Data listing Start Marker

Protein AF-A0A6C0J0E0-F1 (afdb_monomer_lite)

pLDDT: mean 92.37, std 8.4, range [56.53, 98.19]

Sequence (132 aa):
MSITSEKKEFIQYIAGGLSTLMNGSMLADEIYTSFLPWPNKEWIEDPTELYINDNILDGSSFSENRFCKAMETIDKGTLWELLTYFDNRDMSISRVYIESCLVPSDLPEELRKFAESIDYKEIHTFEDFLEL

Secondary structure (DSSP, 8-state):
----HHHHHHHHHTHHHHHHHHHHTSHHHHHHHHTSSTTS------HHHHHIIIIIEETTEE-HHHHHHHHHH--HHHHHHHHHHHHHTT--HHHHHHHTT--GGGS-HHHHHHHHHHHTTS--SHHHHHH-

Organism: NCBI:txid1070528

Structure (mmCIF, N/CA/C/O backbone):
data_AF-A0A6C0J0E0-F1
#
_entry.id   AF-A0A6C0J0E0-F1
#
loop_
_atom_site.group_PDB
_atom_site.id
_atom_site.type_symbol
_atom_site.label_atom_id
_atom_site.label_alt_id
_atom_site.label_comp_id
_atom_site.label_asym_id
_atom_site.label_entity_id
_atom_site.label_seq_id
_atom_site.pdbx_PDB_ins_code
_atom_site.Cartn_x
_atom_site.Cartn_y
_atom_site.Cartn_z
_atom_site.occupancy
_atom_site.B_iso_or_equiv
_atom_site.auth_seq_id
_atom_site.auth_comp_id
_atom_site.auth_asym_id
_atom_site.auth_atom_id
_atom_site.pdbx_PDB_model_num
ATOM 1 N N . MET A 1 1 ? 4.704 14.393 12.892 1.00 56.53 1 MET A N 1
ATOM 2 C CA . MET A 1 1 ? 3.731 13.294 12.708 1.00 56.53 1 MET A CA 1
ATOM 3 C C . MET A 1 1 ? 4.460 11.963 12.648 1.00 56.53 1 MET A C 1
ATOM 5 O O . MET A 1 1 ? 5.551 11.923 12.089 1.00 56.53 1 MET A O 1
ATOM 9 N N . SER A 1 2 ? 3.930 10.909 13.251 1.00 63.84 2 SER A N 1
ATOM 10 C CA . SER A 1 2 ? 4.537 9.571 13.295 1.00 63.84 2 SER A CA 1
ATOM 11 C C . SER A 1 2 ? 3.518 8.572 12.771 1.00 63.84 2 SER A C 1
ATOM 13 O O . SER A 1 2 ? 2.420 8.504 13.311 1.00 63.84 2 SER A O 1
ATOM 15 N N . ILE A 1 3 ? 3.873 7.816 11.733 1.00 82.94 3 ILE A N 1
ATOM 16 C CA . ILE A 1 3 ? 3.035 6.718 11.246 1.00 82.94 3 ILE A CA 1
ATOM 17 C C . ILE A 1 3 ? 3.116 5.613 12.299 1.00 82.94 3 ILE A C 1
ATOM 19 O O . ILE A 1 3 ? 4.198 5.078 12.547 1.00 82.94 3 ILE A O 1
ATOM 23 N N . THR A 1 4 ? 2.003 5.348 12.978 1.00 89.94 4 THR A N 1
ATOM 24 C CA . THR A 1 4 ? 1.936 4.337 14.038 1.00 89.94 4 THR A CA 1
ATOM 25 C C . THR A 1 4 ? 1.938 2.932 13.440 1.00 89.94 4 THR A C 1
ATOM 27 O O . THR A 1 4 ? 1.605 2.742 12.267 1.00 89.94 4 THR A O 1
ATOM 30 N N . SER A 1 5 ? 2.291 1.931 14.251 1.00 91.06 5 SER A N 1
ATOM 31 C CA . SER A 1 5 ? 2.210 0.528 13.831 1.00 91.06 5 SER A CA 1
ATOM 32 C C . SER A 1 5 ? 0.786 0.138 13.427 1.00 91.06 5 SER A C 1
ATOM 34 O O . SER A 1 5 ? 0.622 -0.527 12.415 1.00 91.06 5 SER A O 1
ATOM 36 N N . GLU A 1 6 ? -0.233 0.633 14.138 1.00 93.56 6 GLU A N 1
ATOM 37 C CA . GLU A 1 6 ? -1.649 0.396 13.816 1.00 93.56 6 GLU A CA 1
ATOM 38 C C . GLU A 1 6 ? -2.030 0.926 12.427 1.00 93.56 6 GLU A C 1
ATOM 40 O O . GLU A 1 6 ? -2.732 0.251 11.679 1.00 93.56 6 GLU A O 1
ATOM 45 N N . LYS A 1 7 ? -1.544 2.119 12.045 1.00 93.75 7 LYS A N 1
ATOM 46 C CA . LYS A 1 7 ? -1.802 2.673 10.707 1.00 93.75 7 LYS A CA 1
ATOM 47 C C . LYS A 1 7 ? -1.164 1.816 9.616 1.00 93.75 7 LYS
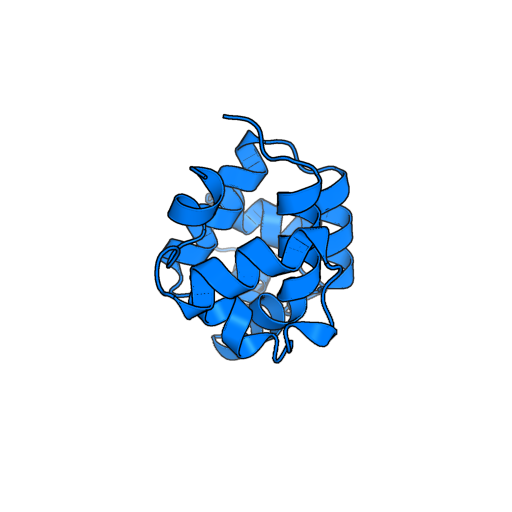 A C 1
ATOM 49 O O . LYS A 1 7 ? -1.803 1.546 8.604 1.00 93.75 7 LYS A O 1
ATOM 54 N N . LYS A 1 8 ? 0.081 1.369 9.828 1.00 93.94 8 LYS A N 1
ATOM 55 C CA . LYS A 1 8 ? 0.765 0.458 8.895 1.00 93.94 8 LYS A CA 1
ATOM 56 C C . LYS A 1 8 ? 0.028 -0.872 8.772 1.00 93.94 8 LYS A C 1
ATOM 58 O O . LYS A 1 8 ? -0.155 -1.357 7.663 1.00 93.94 8 LYS A O 1
ATOM 63 N N . GLU A 1 9 ? -0.405 -1.432 9.895 1.00 95.56 9 GLU A N 1
ATOM 64 C CA . GLU A 1 9 ? -1.145 -2.690 9.929 1.00 95.56 9 GLU A CA 1
ATOM 65 C C . GLU A 1 9 ? -2.478 -2.561 9.180 1.00 95.56 9 GLU A C 1
ATOM 67 O O . GLU A 1 9 ? -2.781 -3.379 8.318 1.00 95.56 9 GLU A O 1
ATOM 72 N N . PHE A 1 10 ? -3.234 -1.485 9.409 1.00 96.50 10 PHE A N 1
ATOM 73 C CA . PHE A 1 10 ? -4.469 -1.225 8.667 1.00 96.50 10 PHE A CA 1
ATOM 74 C C . PHE A 1 10 ? -4.236 -1.110 7.151 1.00 96.50 10 PHE A C 1
ATOM 76 O O . PHE A 1 10 ? -4.972 -1.715 6.372 1.00 96.50 10 PHE A O 1
ATOM 83 N N . ILE A 1 11 ? -3.178 -0.409 6.724 1.00 96.75 11 ILE A N 1
ATOM 84 C CA . ILE A 1 11 ? -2.788 -0.316 5.306 1.00 96.75 11 ILE A CA 1
ATOM 85 C C . ILE A 1 11 ? -2.489 -1.704 4.713 1.00 96.75 11 ILE A C 1
ATOM 87 O O . ILE A 1 11 ? -2.853 -1.977 3.570 1.00 96.75 11 ILE A O 1
ATOM 91 N N . GLN A 1 12 ? -1.852 -2.595 5.477 1.00 96.88 12 GLN A N 1
ATOM 92 C CA . GLN A 1 12 ? -1.601 -3.972 5.043 1.00 96.88 12 GLN A CA 1
ATOM 93 C C . GLN A 1 12 ? -2.901 -4.773 4.883 1.00 96.88 12 GLN A C 1
ATOM 95 O O . GLN A 1 12 ? -3.020 -5.523 3.917 1.00 96.88 12 GLN A O 1
ATOM 100 N N . TYR A 1 13 ? -3.888 -4.597 5.770 1.00 97.25 13 TYR A N 1
ATOM 101 C CA . TYR A 1 13 ? -5.191 -5.264 5.635 1.00 97.25 13 TYR A CA 1
ATOM 102 C C . TYR A 1 13 ? -5.903 -4.873 4.337 1.00 97.25 13 TYR A C 1
ATOM 104 O O . TYR A 1 13 ? -6.432 -5.735 3.640 1.00 97.25 13 TYR A O 1
ATOM 112 N N . ILE A 1 14 ? -5.873 -3.591 3.970 1.00 97.12 14 ILE A N 1
ATOM 113 C CA . ILE A 1 14 ? -6.542 -3.095 2.758 1.00 97.12 14 ILE A CA 1
ATOM 114 C C . ILE A 1 14 ? -5.704 -3.264 1.477 1.00 97.12 14 ILE A C 1
ATOM 116 O O . ILE A 1 14 ? -6.119 -2.803 0.413 1.00 97.12 14 ILE A O 1
ATOM 120 N N . ALA A 1 15 ? -4.546 -3.935 1.536 1.00 97.50 15 ALA A N 1
ATOM 121 C CA . ALA A 1 15 ? -3.641 -4.102 0.393 1.00 97.50 15 ALA A CA 1
ATOM 122 C C . ALA A 1 15 ? -4.313 -4.768 -0.822 1.00 97.50 15 ALA A C 1
ATOM 124 O O . ALA A 1 15 ? -3.988 -4.429 -1.961 1.00 97.50 15 ALA A O 1
ATOM 125 N N . GLY A 1 16 ? -5.292 -5.650 -0.597 1.00 97.31 16 GLY A N 1
ATOM 126 C CA . GLY A 1 16 ? -6.100 -6.243 -1.668 1.00 97.31 16 GLY A CA 1
ATOM 127 C C . GLY A 1 16 ? -6.875 -5.209 -2.492 1.00 97.31 16 GLY A C 1
ATOM 128 O O . GLY A 1 16 ? -7.021 -5.359 -3.701 1.00 97.31 16 GLY A O 1
ATOM 129 N N . GLY A 1 17 ? -7.293 -4.099 -1.880 1.00 97.94 17 GLY A N 1
ATOM 130 C CA . GLY A 1 17 ? -7.926 -2.991 -2.594 1.00 97.94 17 GLY A CA 1
ATOM 131 C C . GLY A 1 17 ? -6.955 -2.242 -3.507 1.00 97.94 17 GLY A C 1
ATOM 132 O O . GLY A 1 17 ? -7.297 -1.934 -4.648 1.00 97.94 17 GLY A O 1
ATOM 133 N N . LEU A 1 18 ? -5.719 -2.010 -3.045 1.00 98.12 18 LEU A N 1
ATOM 134 C CA . LEU A 1 18 ? -4.651 -1.428 -3.872 1.00 98.12 18 LEU A CA 1
ATOM 135 C C . LEU A 1 18 ? -4.311 -2.349 -5.044 1.00 98.12 18 LEU A C 1
ATOM 137 O O . LEU A 1 18 ? -4.214 -1.889 -6.177 1.00 98.12 18 LEU A O 1
ATOM 141 N N . SER A 1 19 ? -4.199 -3.652 -4.784 1.00 97.94 19 SER A N 1
ATOM 142 C CA . SER A 1 19 ? -3.983 -4.680 -5.805 1.00 97.94 19 SER A CA 1
ATOM 143 C C . SER A 1 19 ? -5.065 -4.642 -6.887 1.00 97.94 19 SER A C 1
ATOM 145 O O . SER A 1 19 ? -4.750 -4.547 -8.075 1.00 97.94 19 SER A O 1
ATOM 147 N N . THR A 1 20 ? -6.340 -4.632 -6.486 1.00 98.06 20 THR A N 1
ATOM 148 C CA . THR A 1 20 ? -7.486 -4.539 -7.401 1.00 98.06 20 THR A CA 1
ATOM 149 C C . THR A 1 20 ? -7.435 -3.270 -8.247 1.00 98.06 20 THR A C 1
ATOM 151 O O . THR A 1 20 ? -7.536 -3.344 -9.472 1.00 98.06 20 THR A O 1
ATOM 154 N N . LEU A 1 21 ? -7.241 -2.109 -7.619 1.00 98.19 21 LEU A N 1
ATOM 155 C CA . LEU A 1 21 ? -7.248 -0.825 -8.318 1.00 98.19 21 LEU A CA 1
ATOM 156 C C . LEU A 1 21 ? -6.059 -0.670 -9.261 1.00 98.19 21 LEU A C 1
ATOM 158 O O . LEU A 1 21 ? -6.237 -0.264 -10.406 1.00 98.19 21 LEU A O 1
ATOM 162 N N . MET A 1 22 ? -4.858 -1.010 -8.801 1.00 97.38 22 MET A N 1
ATOM 163 C CA . MET A 1 22 ? -3.626 -0.766 -9.540 1.00 97.38 22 MET A CA 1
ATOM 164 C C . MET A 1 22 ? -3.434 -1.721 -10.715 1.00 97.38 22 MET A C 1
ATOM 166 O O . MET A 1 22 ? -2.943 -1.316 -11.769 1.00 97.38 22 MET A O 1
ATOM 170 N N . ASN A 1 23 ? -3.861 -2.975 -10.563 1.00 97.00 23 ASN A N 1
ATOM 171 C CA . ASN A 1 23 ? -3.891 -3.918 -11.676 1.00 97.00 23 ASN A CA 1
ATOM 172 C C . ASN A 1 23 ? -5.061 -3.609 -12.624 1.00 97.00 23 ASN A C 1
ATOM 174 O 
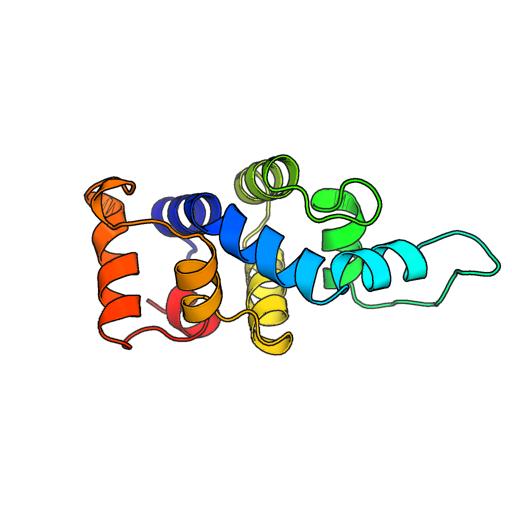O . ASN A 1 23 ? -4.897 -3.643 -13.842 1.00 97.00 23 ASN A O 1
ATOM 178 N N . GLY A 1 24 ? -6.235 -3.270 -12.081 1.00 96.19 24 GLY A N 1
ATOM 179 C CA . GLY A 1 24 ? -7.435 -2.969 -12.864 1.00 96.19 24 GLY A CA 1
ATOM 180 C C . GLY A 1 24 ? -7.324 -1.703 -13.717 1.00 96.19 24 GLY A C 1
ATOM 181 O O . GLY A 1 24 ? -7.911 -1.647 -14.797 1.00 96.19 24 GLY A O 1
ATOM 182 N N . SER A 1 25 ? -6.550 -0.709 -13.273 1.00 95.81 25 SER A N 1
ATOM 183 C CA . SER A 1 25 ? -6.272 0.518 -14.029 1.00 95.81 25 SER A CA 1
ATOM 184 C C . SER A 1 25 ? -5.120 0.391 -15.029 1.00 95.81 25 SER A C 1
ATOM 186 O O . SER A 1 25 ? -4.841 1.359 -15.726 1.00 95.81 25 SER A O 1
ATOM 188 N N . MET A 1 26 ? -4.458 -0.770 -15.101 1.00 95.56 26 MET A N 1
ATOM 189 C CA . MET A 1 26 ? -3.209 -1.003 -15.843 1.00 95.56 26 MET A CA 1
ATOM 190 C C . MET A 1 26 ? -1.988 -0.218 -15.334 1.00 95.56 26 MET A C 1
ATOM 192 O O . MET A 1 26 ? -0.906 -0.378 -15.889 1.00 95.56 26 MET A O 1
ATOM 196 N N . LEU A 1 27 ? -2.098 0.538 -14.235 1.00 96.06 27 LEU A N 1
ATOM 197 C CA . LEU A 1 27 ? -0.986 1.335 -13.705 1.00 96.06 27 LEU A CA 1
ATOM 198 C C . LEU A 1 27 ? 0.231 0.475 -13.321 1.00 96.06 27 LEU A C 1
ATOM 200 O O . LEU A 1 27 ? 1.369 0.888 -13.527 1.00 96.06 27 LEU A O 1
ATOM 204 N N . ALA A 1 28 ? 0.015 -0.731 -12.782 1.00 96.50 28 ALA A N 1
ATOM 205 C CA . ALA A 1 28 ? 1.115 -1.653 -12.482 1.00 96.50 28 ALA A CA 1
ATOM 206 C C . ALA A 1 28 ? 1.903 -2.059 -13.744 1.00 96.50 28 ALA A C 1
ATOM 208 O O . ALA A 1 28 ? 3.133 -2.125 -13.708 1.00 96.50 28 ALA A O 1
ATOM 209 N N . ASP A 1 29 ? 1.206 -2.298 -14.858 1.00 95.06 29 ASP A N 1
ATOM 210 C CA . ASP A 1 29 ? 1.824 -2.648 -16.139 1.00 95.06 29 ASP A CA 1
ATOM 211 C C . ASP A 1 29 ? 2.525 -1.439 -16.769 1.00 95.06 29 ASP A C 1
ATOM 213 O O . ASP A 1 29 ? 3.659 -1.560 -17.229 1.00 95.06 29 ASP A O 1
ATOM 217 N N . GLU A 1 30 ? 1.912 -0.255 -16.708 1.00 93.44 30 GLU A N 1
ATOM 218 C CA . GLU A 1 30 ? 2.51
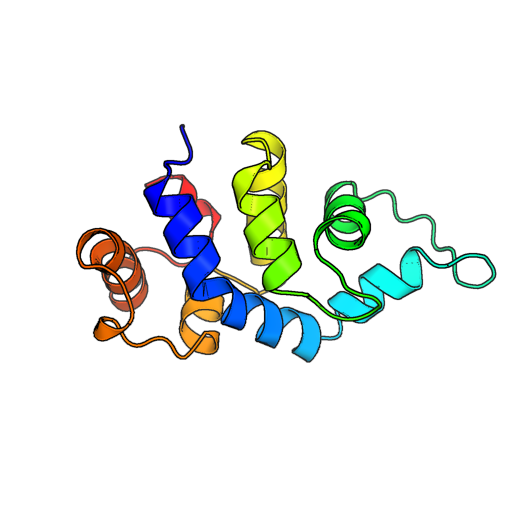4 1.001 -17.173 1.00 93.44 30 GLU A CA 1
ATOM 219 C C . GLU A 1 30 ? 3.833 1.299 -16.449 1.00 93.44 30 GLU A C 1
ATOM 221 O O . GLU A 1 30 ? 4.852 1.550 -17.097 1.00 93.44 30 GLU A O 1
ATOM 226 N N . ILE A 1 31 ? 3.856 1.189 -15.116 1.00 93.75 31 ILE A N 1
ATOM 227 C CA . ILE A 1 31 ? 5.084 1.365 -14.331 1.00 93.75 31 ILE A CA 1
ATOM 228 C C . ILE A 1 31 ? 6.118 0.315 -14.747 1.00 93.75 31 ILE A C 1
ATOM 230 O O . ILE A 1 31 ? 7.225 0.671 -15.147 1.00 93.75 31 ILE A O 1
ATOM 234 N N . TYR A 1 32 ? 5.766 -0.974 -14.718 1.00 93.31 32 TYR A N 1
ATOM 235 C CA . TYR A 1 32 ? 6.701 -2.052 -15.052 1.00 93.31 32 TYR A CA 1
ATOM 236 C C . TYR A 1 32 ? 7.321 -1.891 -16.446 1.00 93.31 32 TYR A C 1
ATOM 238 O O . TYR A 1 32 ? 8.537 -2.009 -16.617 1.00 93.31 32 TYR A O 1
ATOM 246 N N . THR A 1 33 ? 6.490 -1.613 -17.452 1.00 91.19 33 THR A N 1
ATOM 247 C CA . THR A 1 33 ? 6.925 -1.500 -18.848 1.00 91.19 33 THR A CA 1
ATOM 248 C C . THR A 1 33 ? 7.847 -0.312 -19.070 1.00 91.19 33 THR A C 1
ATOM 250 O O . THR A 1 33 ? 8.807 -0.437 -19.832 1.00 91.19 33 THR A O 1
ATOM 253 N N . SER A 1 34 ? 7.623 0.786 -18.354 1.00 89.56 34 SER A N 1
ATOM 254 C CA . SER A 1 34 ? 8.451 1.986 -18.438 1.00 89.56 34 SER A CA 1
ATOM 255 C C . SER A 1 34 ? 9.876 1.786 -17.910 1.00 89.56 34 SER A C 1
ATOM 257 O O . SER A 1 34 ? 10.810 2.444 -18.372 1.00 89.56 34 SER A O 1
ATOM 259 N N . PHE A 1 35 ? 10.076 0.833 -16.991 1.00 88.00 35 PHE A N 1
ATOM 260 C CA . PHE A 1 35 ? 11.394 0.467 -16.459 1.00 88.00 35 PHE A CA 1
ATOM 261 C C . PHE A 1 35 ? 12.086 -0.680 -17.224 1.00 88.00 35 PHE A C 1
ATOM 263 O O . PHE A 1 35 ? 13.219 -1.049 -16.890 1.00 88.00 35 PHE A O 1
ATOM 270 N N . LEU A 1 36 ? 11.468 -1.238 -18.275 1.00 86.00 36 LEU A N 1
ATOM 271 C CA . LEU A 1 36 ? 12.092 -2.290 -19.082 1.00 86.00 36 LEU A CA 1
ATOM 272 C C . LEU A 1 36 ? 13.284 -1.765 -19.909 1.00 86.00 36 LEU A C 1
ATOM 274 O O . LEU A 1 36 ? 13.329 -0.599 -20.304 1.00 86.00 36 LEU A O 1
ATOM 278 N N . PRO A 1 37 ? 14.273 -2.623 -20.230 1.00 82.00 37 PRO A N 1
ATOM 279 C CA . PRO A 1 37 ? 15.355 -2.264 -21.140 1.00 82.00 37 PRO A CA 1
ATOM 280 C C . PRO A 1 37 ? 14.852 -1.860 -22.535 1.00 82.00 37 PRO A C 1
ATOM 282 O O . PRO A 1 37 ? 13.737 -2.181 -22.943 1.00 82.00 37 PRO A O 1
ATOM 285 N N . TRP A 1 38 ? 15.718 -1.183 -23.295 1.00 73.06 38 TRP A N 1
ATOM 286 C CA . TRP A 1 38 ? 15.437 -0.727 -24.661 1.00 73.06 38 TRP A CA 1
ATOM 287 C C . TRP A 1 38 ? 14.793 -1.827 -25.540 1.00 73.06 38 TRP A C 1
ATOM 289 O O . TRP A 1 38 ? 15.254 -2.972 -25.489 1.00 73.06 38 TRP A O 1
ATOM 299 N N . PRO A 1 39 ? 13.779 -1.498 -26.370 1.00 70.12 39 PRO A N 1
ATOM 300 C CA . PRO A 1 39 ? 13.309 -0.152 -26.730 1.00 70.12 39 PRO A CA 1
ATOM 301 C C . PRO A 1 39 ? 12.332 0.503 -25.747 1.00 70.12 39 PRO A C 1
ATOM 303 O O . PRO A 1 39 ? 11.988 1.660 -25.953 1.00 70.12 39 PRO A O 1
ATOM 306 N N . ASN A 1 40 ? 11.942 -0.187 -24.674 1.00 67.75 40 ASN A N 1
ATOM 307 C CA . ASN A 1 40 ? 10.854 0.233 -23.784 1.00 67.75 40 ASN A CA 1
ATOM 308 C C . ASN A 1 40 ? 11.292 1.172 -22.650 1.00 67.75 40 ASN A C 1
ATOM 310 O O . ASN A 1 40 ? 10.463 1.577 -21.845 1.00 67.75 40 ASN A O 1
ATOM 314 N N . LYS A 1 41 ? 12.585 1.516 -22.579 1.00 65.81 41 LYS A N 1
ATOM 315 C CA . LYS A 1 41 ? 13.114 2.379 -21.523 1.00 65.81 41 LYS A CA 1
ATOM 316 C C . LYS A 1 41 ? 12.660 3.819 -21.740 1.00 65.81 41 LYS A C 1
ATOM 318 O O . LYS A 1 41 ? 13.344 4.587 -22.423 1.00 65.81 41 LYS A O 1
ATOM 323 N N . GLU A 1 42 ? 11.535 4.178 -21.143 1.00 63.34 42 GLU A N 1
ATOM 324 C CA . GLU A 1 42 ? 11.196 5.572 -20.902 1.00 63.34 42 GLU A CA 1
ATOM 325 C C . GLU A 1 42 ? 12.038 6.070 -19.721 1.00 63.34 42 GLU A C 1
ATOM 327 O O . GLU A 1 42 ? 12.333 5.337 -18.776 1.00 63.34 42 GLU A O 1
ATOM 332 N N . TRP A 1 43 ? 12.532 7.306 -19.797 1.00 63.81 43 TRP A N 1
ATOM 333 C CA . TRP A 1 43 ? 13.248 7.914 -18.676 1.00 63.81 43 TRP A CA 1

Data listing End Marker

• Problem details
Leave out every line above except those from the line with "ATOM 10 C CA" up to and including the line with "ATOM 15 N N", and copy those exactly.

• Answer to this exercise
ATOM 10 C CA . SER A 1 2 ? 4.537 9.571 13.295 1.00 63.84 2 SER A CA 1
ATOM 11 C C . SER A 1 2 ? 3.518 8.572 12.771 1.00 63.84 2 SER A C 1
ATOM 13 O O . SER A 1 2 ? 2.420 8.504 13.311 1.00 63.84 2 SER A O 1
ATOM 15 N N . ILE A 1 3 ? 3.873 7.816 11.733 1.00 82.94 3 ILE A N 1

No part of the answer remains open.